=== Begin Enclosure ===

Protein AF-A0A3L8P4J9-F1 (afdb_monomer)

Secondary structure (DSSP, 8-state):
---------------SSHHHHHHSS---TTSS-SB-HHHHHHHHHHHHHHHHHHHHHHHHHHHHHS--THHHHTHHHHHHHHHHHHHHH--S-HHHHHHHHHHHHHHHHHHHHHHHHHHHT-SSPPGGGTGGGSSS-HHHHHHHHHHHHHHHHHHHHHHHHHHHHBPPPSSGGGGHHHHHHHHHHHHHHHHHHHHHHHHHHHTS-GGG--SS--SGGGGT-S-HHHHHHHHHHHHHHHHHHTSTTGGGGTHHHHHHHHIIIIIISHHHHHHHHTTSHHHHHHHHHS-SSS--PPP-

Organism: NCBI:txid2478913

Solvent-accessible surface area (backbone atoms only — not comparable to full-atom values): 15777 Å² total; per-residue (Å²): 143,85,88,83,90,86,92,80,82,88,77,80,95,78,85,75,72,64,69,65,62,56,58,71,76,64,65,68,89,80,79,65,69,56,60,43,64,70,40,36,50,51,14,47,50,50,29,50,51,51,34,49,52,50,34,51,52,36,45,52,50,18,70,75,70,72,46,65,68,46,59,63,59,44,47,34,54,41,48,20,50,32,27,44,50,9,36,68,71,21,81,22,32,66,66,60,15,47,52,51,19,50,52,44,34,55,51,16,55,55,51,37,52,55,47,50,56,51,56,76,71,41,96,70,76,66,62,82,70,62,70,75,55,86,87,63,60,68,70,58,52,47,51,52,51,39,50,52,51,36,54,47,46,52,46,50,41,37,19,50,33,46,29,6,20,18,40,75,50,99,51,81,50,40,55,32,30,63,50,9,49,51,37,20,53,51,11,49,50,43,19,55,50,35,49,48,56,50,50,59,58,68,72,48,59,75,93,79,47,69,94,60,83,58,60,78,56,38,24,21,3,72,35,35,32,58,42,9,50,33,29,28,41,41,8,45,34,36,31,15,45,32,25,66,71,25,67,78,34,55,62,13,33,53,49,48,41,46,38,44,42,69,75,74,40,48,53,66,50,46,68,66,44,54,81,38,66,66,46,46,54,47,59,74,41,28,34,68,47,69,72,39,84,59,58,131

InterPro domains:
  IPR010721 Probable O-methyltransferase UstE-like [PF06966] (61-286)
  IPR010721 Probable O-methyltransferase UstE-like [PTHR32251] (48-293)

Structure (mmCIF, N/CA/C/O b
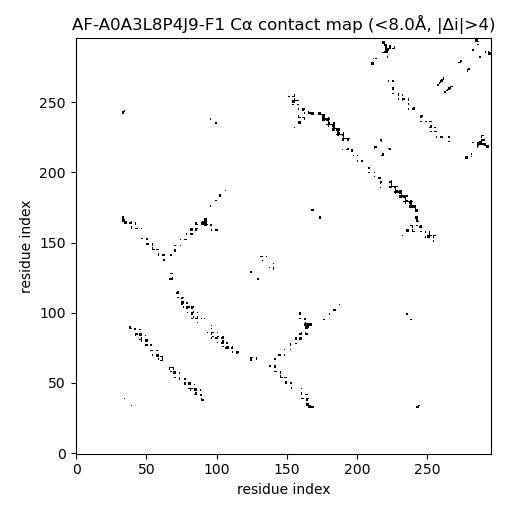ackbone):
data_AF-A0A3L8P4J9-F1
#
_entry.id   AF-A0A3L8P4J9-F1
#
loop_
_atom_site.group_PDB
_atom_site.id
_atom_site.type_symbol
_atom_site.label_atom_id
_atom_site.label_alt_id
_atom_site.label_comp_id
_atom_site.label_asym_id
_atom_site.label_entity_id
_atom_site.label_seq_id
_atom_site.pdbx_PDB_ins_code
_atom_site.Cartn_x
_atom_site.Cartn_y
_atom_site.Cartn_z
_atom_site.occupancy
_atom_site.B_iso_or_equiv
_atom_site.auth_seq_id
_atom_site.auth_comp_id
_atom_site.auth_asym_id
_atom_site.auth_atom_id
_atom_site.pdbx_PDB_model_num
ATOM 1 N N . MET A 1 1 ? 62.826 6.445 -77.240 1.00 39.38 1 MET A N 1
ATOM 2 C CA . MET A 1 1 ? 62.249 6.335 -75.883 1.00 39.38 1 MET A CA 1
ATOM 3 C C . MET A 1 1 ? 60.901 7.043 -75.860 1.00 39.38 1 MET A C 1
ATOM 5 O O . MET A 1 1 ? 60.897 8.261 -75.882 1.00 39.38 1 MET A O 1
ATOM 9 N N . HIS A 1 2 ? 59.802 6.288 -75.922 1.00 37.12 2 HIS A N 1
ATOM 10 C CA . HIS A 1 2 ? 58.563 6.406 -75.127 1.00 37.12 2 HIS A CA 1
ATOM 11 C C . HIS A 1 2 ? 57.388 5.723 -75.861 1.00 37.12 2 HIS A C 1
ATOM 13 O O . HIS A 1 2 ? 57.338 5.800 -77.088 1.00 37.12 2 HIS A O 1
ATOM 19 N N . PRO A 1 3 ? 56.495 5.005 -75.146 1.00 49.81 3 PRO A N 1
ATOM 20 C CA . PRO A 1 3 ? 55.598 4.010 -75.727 1.00 49.81 3 PRO A CA 1
ATOM 21 C C . PRO A 1 3 ? 54.108 4.412 -75.709 1.00 49.81 3 PRO A C 1
ATOM 23 O O . PRO A 1 3 ? 53.725 5.505 -75.307 1.00 49.81 3 PRO A O 1
ATOM 26 N N . CYS A 1 4 ? 53.296 3.469 -76.189 1.00 40.69 4 CYS A N 1
ATOM 27 C CA . CYS A 1 4 ? 51.
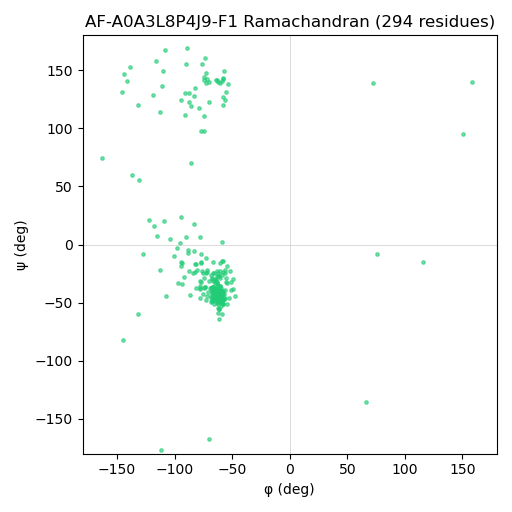854 3.485 -76.422 1.00 40.69 4 CYS A CA 1
ATOM 28 C C . CYS A 1 4 ? 50.940 3.415 -75.174 1.00 40.69 4 CYS A C 1
ATOM 30 O O . CYS A 1 4 ? 51.296 2.782 -74.187 1.00 40.69 4 CYS A O 1
ATOM 32 N N . ARG A 1 5 ? 49.684 3.855 -75.409 1.00 42.34 5 ARG A N 1
ATOM 33 C CA . ARG A 1 5 ? 48.363 3.380 -74.907 1.00 42.34 5 ARG A CA 1
ATOM 34 C C . ARG A 1 5 ? 47.931 3.630 -73.450 1.00 42.34 5 ARG A C 1
ATOM 36 O O . ARG A 1 5 ? 48.650 3.331 -72.512 1.00 42.34 5 ARG A O 1
ATOM 43 N N . GLY A 1 6 ? 46.642 3.981 -73.316 1.00 34.31 6 GLY A N 1
ATOM 44 C CA . GLY A 1 6 ? 45.815 3.684 -72.138 1.00 34.31 6 GLY A CA 1
ATOM 45 C C . GLY A 1 6 ? 44.704 4.703 -71.872 1.00 34.31 6 GLY A C 1
ATOM 46 O O . GLY A 1 6 ? 44.946 5.717 -71.234 1.00 34.31 6 GLY A O 1
ATOM 47 N N . SER A 1 7 ? 43.490 4.438 -72.358 1.00 43.66 7 SER A N 1
ATOM 48 C CA . SER A 1 7 ? 42.252 5.105 -71.937 1.00 43.66 7 SER A CA 1
ATOM 49 C C . SER A 1 7 ? 41.660 4.374 -70.731 1.00 43.66 7 SER A C 1
ATOM 51 O O . SER A 1 7 ? 41.329 3.201 -70.880 1.00 43.66 7 SER A O 1
ATOM 53 N N . GLU A 1 8 ? 41.446 5.045 -69.599 1.00 43.03 8 GLU A N 1
ATOM 54 C CA . GLU A 1 8 ? 40.631 4.534 -68.487 1.00 43.03 8 GLU A CA 1
ATOM 55 C C . GLU A 1 8 ? 39.883 5.686 -67.804 1.00 43.03 8 GLU A C 1
ATOM 57 O O . GLU A 1 8 ? 40.443 6.749 -67.532 1.00 43.03 8 GLU A O 1
ATOM 62 N N . GLY A 1 9 ? 38.578 5.481 -67.612 1.00 36.88 9 GLY A N 1
ATOM 63 C CA . GLY A 1 9 ? 37.651 6.452 -67.050 1.00 36.88 9 GLY A CA 1
ATOM 64 C C . GLY A 1 9 ? 37.821 6.615 -65.542 1.00 36.88 9 GLY A C 1
ATOM 65 O O . GLY A 1 9 ? 38.027 5.649 -64.811 1.00 36.88 9 GLY A O 1
ATOM 66 N N . ALA A 1 10 ? 37.690 7.854 -65.076 1.00 41.69 10 ALA A N 1
ATOM 67 C CA . ALA A 1 10 ? 37.609 8.165 -63.659 1.00 41.69 10 ALA A CA 1
ATOM 68 C C . ALA A 1 10 ? 36.221 7.773 -63.127 1.00 41.69 10 ALA A C 1
ATOM 70 O O . ALA A 1 10 ? 35.209 8.371 -63.494 1.00 41.69 10 ALA A O 1
ATOM 71 N N . GLY A 1 11 ? 36.196 6.737 -62.288 1.00 37.62 11 GLY A N 1
ATOM 72 C CA . GLY A 1 11 ? 35.043 6.331 -61.495 1.00 37.62 11 GLY A CA 1
ATOM 73 C C . GLY A 1 11 ? 34.769 7.298 -60.340 1.00 37.62 11 GLY A C 1
ATOM 74 O O . GLY A 1 11 ? 35.679 7.770 -59.660 1.00 37.62 11 GLY A O 1
ATOM 75 N N . ASP A 1 12 ? 33.484 7.563 -60.154 1.00 41.75 12 ASP A N 1
ATOM 76 C CA . ASP A 1 12 ? 32.831 8.352 -59.110 1.00 41.75 12 ASP A CA 1
ATOM 77 C C . ASP A 1 12 ? 33.118 7.826 -57.677 1.00 41.75 12 ASP A C 1
ATOM 79 O O . ASP A 1 12 ? 32.884 6.643 -57.406 1.00 41.75 12 ASP A O 1
ATOM 83 N N . PRO A 1 13 ? 33.595 8.647 -56.714 1.00 42.88 13 PRO A N 1
ATOM 84 C CA . PRO A 1 13 ? 33.782 8.228 -55.328 1.00 42.88 13 PRO A CA 1
ATOM 85 C C . PRO A 1 13 ? 32.472 8.406 -54.546 1.00 42.88 13 PRO A C 1
ATOM 87 O O . PRO A 1 13 ? 32.344 9.272 -53.681 1.00 42.88 13 PRO A O 1
ATOM 90 N N . GLY A 1 14 ? 31.480 7.575 -54.860 1.00 46.44 14 GLY A N 1
ATOM 91 C CA . GLY A 1 14 ? 30.100 7.802 -54.442 1.00 46.44 14 GLY A CA 1
ATOM 92 C C . GLY A 1 14 ? 29.438 6.703 -53.617 1.00 46.44 14 GLY A C 1
ATOM 93 O O . GLY A 1 14 ? 28.217 6.637 -53.650 1.00 46.44 14 GLY A O 1
ATOM 94 N N . THR A 1 15 ? 30.125 5.778 -52.921 1.00 48.66 15 THR A N 1
ATOM 95 C CA . THR A 1 15 ? 29.386 4.769 -52.111 1.00 48.66 15 THR A CA 1
ATOM 96 C C . THR A 1 15 ? 30.205 4.023 -51.043 1.00 48.66 15 THR A C 1
ATOM 98 O O . THR A 1 15 ? 30.485 2.839 -51.167 1.00 48.66 15 THR A O 1
ATOM 101 N N . VAL A 1 16 ? 30.542 4.667 -49.917 1.00 49.12 16 VAL A N 1
ATOM 102 C CA . VAL A 1 16 ? 30.982 3.933 -48.693 1.00 49.12 16 VAL A CA 1
ATOM 103 C C . VAL A 1 16 ? 30.185 4.333 -47.432 1.00 49.12 16 VAL A C 1
ATOM 105 O O . VAL A 1 16 ? 30.236 3.663 -46.405 1.00 49.12 16 VAL A O 1
ATOM 108 N N . GLY A 1 17 ? 29.330 5.362 -47.501 1.00 43.91 17 GLY A N 1
ATOM 109 C CA . GLY A 1 17 ? 28.569 5.857 -46.339 1.00 43.91 17 GLY A CA 1
ATOM 110 C C . GLY A 1 17 ? 27.281 5.093 -45.983 1.00 43.91 17 GLY A C 1
ATOM 111 O O . GLY A 1 17 ? 26.773 5.245 -44.871 1.00 43.91 17 GLY A O 1
ATOM 112 N N . GLY A 1 18 ? 26.739 4.278 -46.896 1.00 41.84 18 GLY A N 1
ATOM 113 C CA . GLY A 1 18 ? 25.414 3.654 -46.734 1.00 41.84 18 GLY A CA 1
ATOM 114 C C . GLY A 1 18 ? 25.401 2.389 -45.869 1.00 41.84 18 GLY A C 1
ATOM 115 O O . GLY A 1 18 ? 24.494 2.188 -45.064 1.00 41.84 18 GLY A O 1
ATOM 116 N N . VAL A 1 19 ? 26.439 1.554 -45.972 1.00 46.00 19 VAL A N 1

=== End Enclosure ===

**Your goal:** Would you print exactly, and only, the lines of the data above from the line with "ATOM 77 C C" through the line with "ATOM 92 C C", inclusive?

**Solution:**
ATOM 77 C C . ASP A 1 12 ? 33.118 7.826 -57.677 1.00 41.75 12 ASP A C 1
ATOM 79 O O . ASP A 1 12 ? 32.884 6.643 -57.406 1.00 41.75 12 ASP A O 1
ATOM 83 N N . PRO A 1 13 ? 33.595 8.647 -56.714 1.00 42.88 13 PRO A N 1
ATOM 84 C CA . PRO A 1 13 ? 33.782 8.228 -55.328 1.00 42.88 13 PRO A CA 1
ATOM 85 C C . PRO A 1 13 ? 32.472 8.406 -54.546 1.00 42.88 13 PRO A C 1
ATOM 87 O O . PRO A 1 13 ? 32.344 9.272 -53.681 1.00 42.88 13 PRO A O 1
ATOM 90 N N . GLY A 1 14 ? 31.480 7.575 -54.860 1.00 46.44 14 GLY A N 1
ATOM 91 C CA . GLY A 1 14 ? 30.100 7.802 -54.442 1.00 46.44 14 GLY A CA 1
ATOM 92 C C . GLY A 1 14 ? 29.438 6.703 -53.617 1.00 46.44 14 GLY A C 1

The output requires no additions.